We do prepare to get arrested and we do have legal teams and jail support set up for that in advance. It’s never fun but it’s something we see as a necessary part of creating real change and once you’ve experienced getting arrested it becomes easier to deal with each time.
If you go to a protest in Germany like the ones I listed above, there is a very big chance that the pre-action briefing will have a Legal Team that informs you which lawyer you should ask for, about what to expect if you are arrested and where you can sign up on a list that says what the legal team should do if you are arrested (bring my medication, tell my boss I’m sick and can’t come to work, etc.). There’s also a big chance that the legal team or a special Jail Support team will be waiting at the police station to welcome back anyone released from arrest. And there is a smaller but still decent chance that there will be a Support & Recovery team ready to help you process intense experiences and avoid long term mental health repercussions from that experience.
We have these systems of support in place because we know our actions involve the risk of arrest. We need these systems of support to continue our work.
Things often go wrong when activists who usually don’t get arrested during protests (let’s say, a mainstream LGBT rights groups) gets into a situation where arrests happen (let’s say, they’re forced to defend themselves against fascists) and the organization doesn’t know how to respond.
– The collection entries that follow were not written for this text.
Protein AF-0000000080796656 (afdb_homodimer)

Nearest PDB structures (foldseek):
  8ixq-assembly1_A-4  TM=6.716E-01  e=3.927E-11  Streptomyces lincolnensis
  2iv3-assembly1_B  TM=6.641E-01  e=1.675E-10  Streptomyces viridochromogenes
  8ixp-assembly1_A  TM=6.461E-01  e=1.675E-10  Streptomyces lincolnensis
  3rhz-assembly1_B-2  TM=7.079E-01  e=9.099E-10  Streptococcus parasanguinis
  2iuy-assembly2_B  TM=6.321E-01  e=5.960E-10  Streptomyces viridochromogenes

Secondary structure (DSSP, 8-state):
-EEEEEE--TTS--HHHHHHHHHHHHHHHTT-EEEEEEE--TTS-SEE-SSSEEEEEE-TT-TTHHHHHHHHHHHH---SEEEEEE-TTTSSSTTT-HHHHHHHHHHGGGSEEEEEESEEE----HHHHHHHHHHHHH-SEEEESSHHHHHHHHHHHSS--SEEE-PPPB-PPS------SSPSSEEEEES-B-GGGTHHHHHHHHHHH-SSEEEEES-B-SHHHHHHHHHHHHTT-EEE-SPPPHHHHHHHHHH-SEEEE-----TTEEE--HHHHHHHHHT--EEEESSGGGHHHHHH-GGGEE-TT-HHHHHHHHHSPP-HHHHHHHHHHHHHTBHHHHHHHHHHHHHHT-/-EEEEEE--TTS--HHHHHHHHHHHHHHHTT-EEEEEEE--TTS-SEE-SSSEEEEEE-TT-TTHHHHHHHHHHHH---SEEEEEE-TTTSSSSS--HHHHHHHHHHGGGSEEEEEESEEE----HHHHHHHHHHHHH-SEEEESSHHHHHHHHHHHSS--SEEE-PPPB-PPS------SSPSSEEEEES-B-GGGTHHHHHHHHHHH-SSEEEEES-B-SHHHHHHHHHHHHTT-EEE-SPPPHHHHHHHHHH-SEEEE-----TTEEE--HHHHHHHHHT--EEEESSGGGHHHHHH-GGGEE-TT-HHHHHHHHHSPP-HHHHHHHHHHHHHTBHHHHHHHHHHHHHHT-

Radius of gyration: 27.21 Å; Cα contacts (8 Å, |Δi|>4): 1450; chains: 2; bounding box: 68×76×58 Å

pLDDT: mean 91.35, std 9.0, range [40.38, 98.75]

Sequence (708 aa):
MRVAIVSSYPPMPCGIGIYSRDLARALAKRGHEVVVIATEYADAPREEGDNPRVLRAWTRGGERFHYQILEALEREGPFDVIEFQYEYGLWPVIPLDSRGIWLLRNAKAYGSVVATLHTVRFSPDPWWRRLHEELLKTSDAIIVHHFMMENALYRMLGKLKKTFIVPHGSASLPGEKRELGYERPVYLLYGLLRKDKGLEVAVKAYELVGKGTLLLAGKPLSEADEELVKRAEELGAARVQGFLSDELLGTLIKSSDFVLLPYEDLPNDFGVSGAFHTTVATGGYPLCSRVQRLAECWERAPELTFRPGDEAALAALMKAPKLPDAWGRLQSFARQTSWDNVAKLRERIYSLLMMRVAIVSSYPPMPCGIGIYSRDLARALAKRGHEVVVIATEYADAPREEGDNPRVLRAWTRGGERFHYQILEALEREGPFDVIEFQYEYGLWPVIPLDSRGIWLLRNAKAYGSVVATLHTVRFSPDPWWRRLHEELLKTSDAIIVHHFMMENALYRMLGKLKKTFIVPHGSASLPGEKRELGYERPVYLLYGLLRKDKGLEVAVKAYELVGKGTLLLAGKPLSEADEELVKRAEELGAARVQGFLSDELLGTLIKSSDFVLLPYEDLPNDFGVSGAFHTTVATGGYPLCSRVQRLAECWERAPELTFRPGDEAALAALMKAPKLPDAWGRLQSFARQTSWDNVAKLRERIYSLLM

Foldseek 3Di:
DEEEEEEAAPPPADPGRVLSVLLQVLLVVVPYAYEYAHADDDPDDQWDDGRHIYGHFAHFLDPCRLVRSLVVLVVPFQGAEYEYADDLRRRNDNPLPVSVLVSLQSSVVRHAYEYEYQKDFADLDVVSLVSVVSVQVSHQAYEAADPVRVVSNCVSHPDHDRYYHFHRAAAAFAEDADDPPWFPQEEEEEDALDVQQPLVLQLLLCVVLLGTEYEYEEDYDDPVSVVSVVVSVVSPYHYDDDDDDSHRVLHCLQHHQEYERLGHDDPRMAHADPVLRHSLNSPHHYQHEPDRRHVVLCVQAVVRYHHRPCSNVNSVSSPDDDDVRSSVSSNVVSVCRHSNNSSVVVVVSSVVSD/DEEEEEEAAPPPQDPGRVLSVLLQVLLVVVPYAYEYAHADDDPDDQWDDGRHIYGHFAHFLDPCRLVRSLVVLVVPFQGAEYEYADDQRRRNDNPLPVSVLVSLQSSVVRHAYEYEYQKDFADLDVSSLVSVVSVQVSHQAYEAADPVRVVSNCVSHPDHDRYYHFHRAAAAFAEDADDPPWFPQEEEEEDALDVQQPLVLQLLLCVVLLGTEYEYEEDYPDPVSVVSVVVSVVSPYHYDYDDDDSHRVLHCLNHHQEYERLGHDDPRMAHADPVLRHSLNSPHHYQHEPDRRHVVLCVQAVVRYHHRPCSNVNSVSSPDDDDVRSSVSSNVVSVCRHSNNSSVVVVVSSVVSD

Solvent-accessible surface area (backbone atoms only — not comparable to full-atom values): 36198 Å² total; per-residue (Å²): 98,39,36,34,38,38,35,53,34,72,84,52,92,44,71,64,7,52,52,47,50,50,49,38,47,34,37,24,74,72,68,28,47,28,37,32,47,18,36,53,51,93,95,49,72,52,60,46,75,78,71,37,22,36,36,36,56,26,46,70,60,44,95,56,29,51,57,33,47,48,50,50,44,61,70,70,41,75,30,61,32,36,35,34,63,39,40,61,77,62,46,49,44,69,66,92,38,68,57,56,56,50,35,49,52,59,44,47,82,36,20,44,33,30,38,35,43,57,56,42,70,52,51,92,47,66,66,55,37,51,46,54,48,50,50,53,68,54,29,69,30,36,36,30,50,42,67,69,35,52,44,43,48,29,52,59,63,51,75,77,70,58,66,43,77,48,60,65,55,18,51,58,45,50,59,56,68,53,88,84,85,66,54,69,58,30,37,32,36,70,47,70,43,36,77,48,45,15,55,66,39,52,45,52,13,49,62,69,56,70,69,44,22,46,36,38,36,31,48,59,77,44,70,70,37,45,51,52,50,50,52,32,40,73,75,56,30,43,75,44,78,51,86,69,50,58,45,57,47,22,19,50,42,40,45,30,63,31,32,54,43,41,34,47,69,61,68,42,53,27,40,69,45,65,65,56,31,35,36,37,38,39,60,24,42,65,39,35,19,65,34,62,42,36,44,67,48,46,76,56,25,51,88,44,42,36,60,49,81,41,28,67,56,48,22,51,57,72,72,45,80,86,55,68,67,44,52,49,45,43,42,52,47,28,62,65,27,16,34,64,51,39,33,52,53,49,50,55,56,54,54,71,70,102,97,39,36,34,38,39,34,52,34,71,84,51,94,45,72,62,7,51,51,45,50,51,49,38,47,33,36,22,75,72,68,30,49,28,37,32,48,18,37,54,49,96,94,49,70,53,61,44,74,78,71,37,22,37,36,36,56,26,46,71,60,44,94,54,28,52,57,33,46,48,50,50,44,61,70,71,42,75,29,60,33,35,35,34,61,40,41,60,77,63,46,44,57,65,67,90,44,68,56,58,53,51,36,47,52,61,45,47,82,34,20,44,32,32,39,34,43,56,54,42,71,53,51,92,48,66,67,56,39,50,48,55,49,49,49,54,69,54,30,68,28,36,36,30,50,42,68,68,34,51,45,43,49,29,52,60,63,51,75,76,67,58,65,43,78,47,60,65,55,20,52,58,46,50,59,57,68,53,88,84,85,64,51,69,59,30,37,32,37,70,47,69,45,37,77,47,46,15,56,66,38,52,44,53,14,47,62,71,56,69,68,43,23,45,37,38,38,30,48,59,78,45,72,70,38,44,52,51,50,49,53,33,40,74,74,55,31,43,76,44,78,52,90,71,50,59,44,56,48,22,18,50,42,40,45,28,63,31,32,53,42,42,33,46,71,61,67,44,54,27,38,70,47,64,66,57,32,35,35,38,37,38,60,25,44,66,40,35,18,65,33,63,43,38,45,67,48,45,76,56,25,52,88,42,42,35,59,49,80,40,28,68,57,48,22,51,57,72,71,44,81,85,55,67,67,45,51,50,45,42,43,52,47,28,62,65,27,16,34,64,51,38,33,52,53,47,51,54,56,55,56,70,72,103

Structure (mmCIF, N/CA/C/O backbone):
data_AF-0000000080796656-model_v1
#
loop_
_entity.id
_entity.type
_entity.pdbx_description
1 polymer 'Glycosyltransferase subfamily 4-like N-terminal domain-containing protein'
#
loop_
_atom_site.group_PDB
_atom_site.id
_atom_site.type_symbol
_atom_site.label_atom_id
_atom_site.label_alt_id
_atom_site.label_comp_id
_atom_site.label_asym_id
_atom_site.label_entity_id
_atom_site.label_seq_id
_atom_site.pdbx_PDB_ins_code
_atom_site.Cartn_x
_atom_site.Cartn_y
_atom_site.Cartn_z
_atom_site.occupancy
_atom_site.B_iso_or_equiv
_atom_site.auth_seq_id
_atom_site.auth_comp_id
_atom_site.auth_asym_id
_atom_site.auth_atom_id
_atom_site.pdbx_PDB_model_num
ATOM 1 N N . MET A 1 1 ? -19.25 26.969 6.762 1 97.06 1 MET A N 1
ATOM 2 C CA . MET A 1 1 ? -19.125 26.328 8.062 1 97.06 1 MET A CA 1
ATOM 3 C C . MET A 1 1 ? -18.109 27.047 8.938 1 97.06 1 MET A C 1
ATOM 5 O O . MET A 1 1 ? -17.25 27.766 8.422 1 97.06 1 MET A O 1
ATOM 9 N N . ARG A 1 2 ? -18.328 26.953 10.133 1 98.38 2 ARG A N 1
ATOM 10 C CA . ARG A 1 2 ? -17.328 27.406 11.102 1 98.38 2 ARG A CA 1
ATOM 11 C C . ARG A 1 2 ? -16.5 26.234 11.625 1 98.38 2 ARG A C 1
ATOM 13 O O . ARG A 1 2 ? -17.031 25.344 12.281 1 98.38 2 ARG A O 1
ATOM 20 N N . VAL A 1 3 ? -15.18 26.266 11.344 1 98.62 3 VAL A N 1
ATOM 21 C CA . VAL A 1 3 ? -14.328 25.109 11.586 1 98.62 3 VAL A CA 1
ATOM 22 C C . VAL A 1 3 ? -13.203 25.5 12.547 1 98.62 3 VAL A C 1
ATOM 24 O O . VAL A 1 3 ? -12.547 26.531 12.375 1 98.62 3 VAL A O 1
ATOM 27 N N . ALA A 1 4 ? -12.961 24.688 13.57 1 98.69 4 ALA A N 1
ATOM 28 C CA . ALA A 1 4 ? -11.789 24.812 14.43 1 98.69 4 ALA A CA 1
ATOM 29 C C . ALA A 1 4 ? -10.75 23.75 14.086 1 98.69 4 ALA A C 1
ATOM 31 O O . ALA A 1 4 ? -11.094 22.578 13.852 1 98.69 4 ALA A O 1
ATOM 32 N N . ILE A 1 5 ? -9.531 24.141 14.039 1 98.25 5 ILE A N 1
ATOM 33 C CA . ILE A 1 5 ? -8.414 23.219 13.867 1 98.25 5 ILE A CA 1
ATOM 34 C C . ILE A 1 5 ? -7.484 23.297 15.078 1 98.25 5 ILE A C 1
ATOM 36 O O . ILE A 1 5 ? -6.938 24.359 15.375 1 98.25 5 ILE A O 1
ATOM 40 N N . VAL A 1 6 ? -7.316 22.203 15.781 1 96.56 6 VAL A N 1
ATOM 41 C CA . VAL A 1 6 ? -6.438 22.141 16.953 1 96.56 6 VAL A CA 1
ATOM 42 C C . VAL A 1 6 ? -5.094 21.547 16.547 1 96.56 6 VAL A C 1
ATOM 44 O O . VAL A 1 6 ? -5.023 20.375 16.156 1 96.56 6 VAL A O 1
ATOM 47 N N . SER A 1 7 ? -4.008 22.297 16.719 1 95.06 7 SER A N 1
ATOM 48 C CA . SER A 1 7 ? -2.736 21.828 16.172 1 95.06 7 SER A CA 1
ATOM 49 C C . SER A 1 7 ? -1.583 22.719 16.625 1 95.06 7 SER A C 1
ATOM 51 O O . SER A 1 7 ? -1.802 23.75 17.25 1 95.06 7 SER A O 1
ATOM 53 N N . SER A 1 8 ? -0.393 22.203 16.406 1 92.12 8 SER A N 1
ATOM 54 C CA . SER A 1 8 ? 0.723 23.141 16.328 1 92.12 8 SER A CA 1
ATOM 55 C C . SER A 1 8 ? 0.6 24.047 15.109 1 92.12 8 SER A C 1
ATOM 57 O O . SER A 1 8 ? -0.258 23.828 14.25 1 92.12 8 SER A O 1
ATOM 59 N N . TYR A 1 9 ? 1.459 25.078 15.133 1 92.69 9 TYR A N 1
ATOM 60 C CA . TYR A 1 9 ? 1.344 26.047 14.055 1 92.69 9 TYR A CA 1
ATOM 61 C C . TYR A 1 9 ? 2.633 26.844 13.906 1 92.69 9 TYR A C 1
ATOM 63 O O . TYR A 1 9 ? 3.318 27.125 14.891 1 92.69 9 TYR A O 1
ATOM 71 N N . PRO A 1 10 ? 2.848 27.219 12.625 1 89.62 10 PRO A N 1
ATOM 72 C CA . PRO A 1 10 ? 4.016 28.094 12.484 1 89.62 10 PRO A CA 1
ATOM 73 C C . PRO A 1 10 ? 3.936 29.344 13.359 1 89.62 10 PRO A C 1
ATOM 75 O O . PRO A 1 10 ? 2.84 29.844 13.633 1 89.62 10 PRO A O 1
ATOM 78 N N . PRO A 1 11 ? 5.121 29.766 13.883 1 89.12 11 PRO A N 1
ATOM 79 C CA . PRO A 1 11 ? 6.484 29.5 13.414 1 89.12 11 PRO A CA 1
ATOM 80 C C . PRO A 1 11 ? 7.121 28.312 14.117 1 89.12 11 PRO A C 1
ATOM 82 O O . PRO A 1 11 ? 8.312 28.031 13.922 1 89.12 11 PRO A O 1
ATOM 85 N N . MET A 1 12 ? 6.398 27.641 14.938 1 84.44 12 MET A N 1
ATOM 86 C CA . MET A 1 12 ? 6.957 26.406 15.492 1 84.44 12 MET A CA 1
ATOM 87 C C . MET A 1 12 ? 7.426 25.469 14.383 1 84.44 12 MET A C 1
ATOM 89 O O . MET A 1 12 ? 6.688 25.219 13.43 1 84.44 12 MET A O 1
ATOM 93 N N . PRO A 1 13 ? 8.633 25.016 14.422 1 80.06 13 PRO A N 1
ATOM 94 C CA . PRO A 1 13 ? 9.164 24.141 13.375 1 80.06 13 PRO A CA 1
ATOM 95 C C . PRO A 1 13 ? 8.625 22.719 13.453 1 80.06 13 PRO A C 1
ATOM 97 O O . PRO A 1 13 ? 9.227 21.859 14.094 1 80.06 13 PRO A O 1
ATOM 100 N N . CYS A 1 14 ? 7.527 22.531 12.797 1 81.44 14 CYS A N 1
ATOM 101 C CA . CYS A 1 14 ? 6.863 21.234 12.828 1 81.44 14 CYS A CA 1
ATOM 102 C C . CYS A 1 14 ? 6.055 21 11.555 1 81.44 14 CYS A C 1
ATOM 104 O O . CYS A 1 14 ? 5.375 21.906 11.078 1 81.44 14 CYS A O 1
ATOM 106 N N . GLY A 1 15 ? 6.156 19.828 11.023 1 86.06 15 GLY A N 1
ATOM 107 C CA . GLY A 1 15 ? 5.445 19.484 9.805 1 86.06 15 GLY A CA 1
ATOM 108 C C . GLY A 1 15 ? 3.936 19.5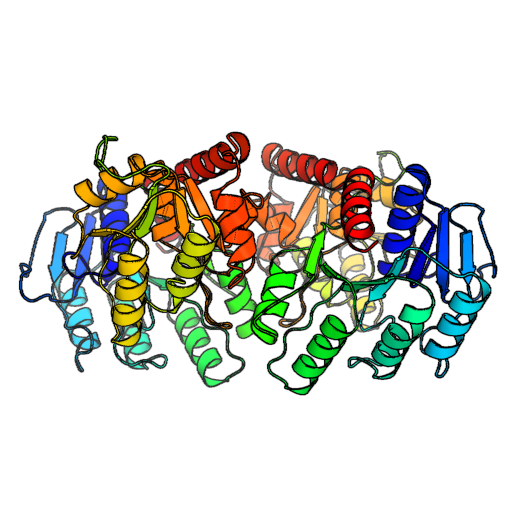16 9.961 1 86.06 15 GLY A C 1
ATOM 109 O O . GLY A 1 15 ? 3.221 19.906 9.031 1 86.06 15 GLY A O 1
ATOM 110 N N . ILE A 1 16 ? 3.465 19.203 11.133 1 91.44 16 ILE A N 1
ATOM 111 C CA . ILE A 1 16 ? 2.031 19.188 11.398 1 91.44 16 ILE A CA 1
ATOM 112 C C . ILE A 1 16 ? 1.502 20.625 11.391 1 91.44 16 ILE A C 1
ATOM 114 O O . ILE A 1 16 ? 0.38 20.875 10.945 1 91.44 16 ILE A O 1
ATOM 118 N N . GLY A 1 17 ? 2.326 21.5 11.93 1 91.69 17 GLY A N 1
ATOM 119 C CA . GLY A 1 17 ? 1.954 22.906 11.875 1 91.69 17 GLY A CA 1
ATOM 120 C C . GLY A 1 17 ? 1.788 23.422 10.461 1 91.69 17 GLY A C 1
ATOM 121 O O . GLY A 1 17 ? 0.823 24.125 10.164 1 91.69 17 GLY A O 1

If there is no legal team and no legal briefing, activists are likely to talk to police instead of a lawyer and get tricked into incriminating themselves. If there is no Jail Support and no Support & Recovery, activists are more likely to be left with mental health problems and drop out of activism entirely. An activist groups’ first experience with arrest can often do a lot of damage this way. That is why it is important to know this shit even if you think your kind of protesting doesn’t involve arrests. Because some day it might.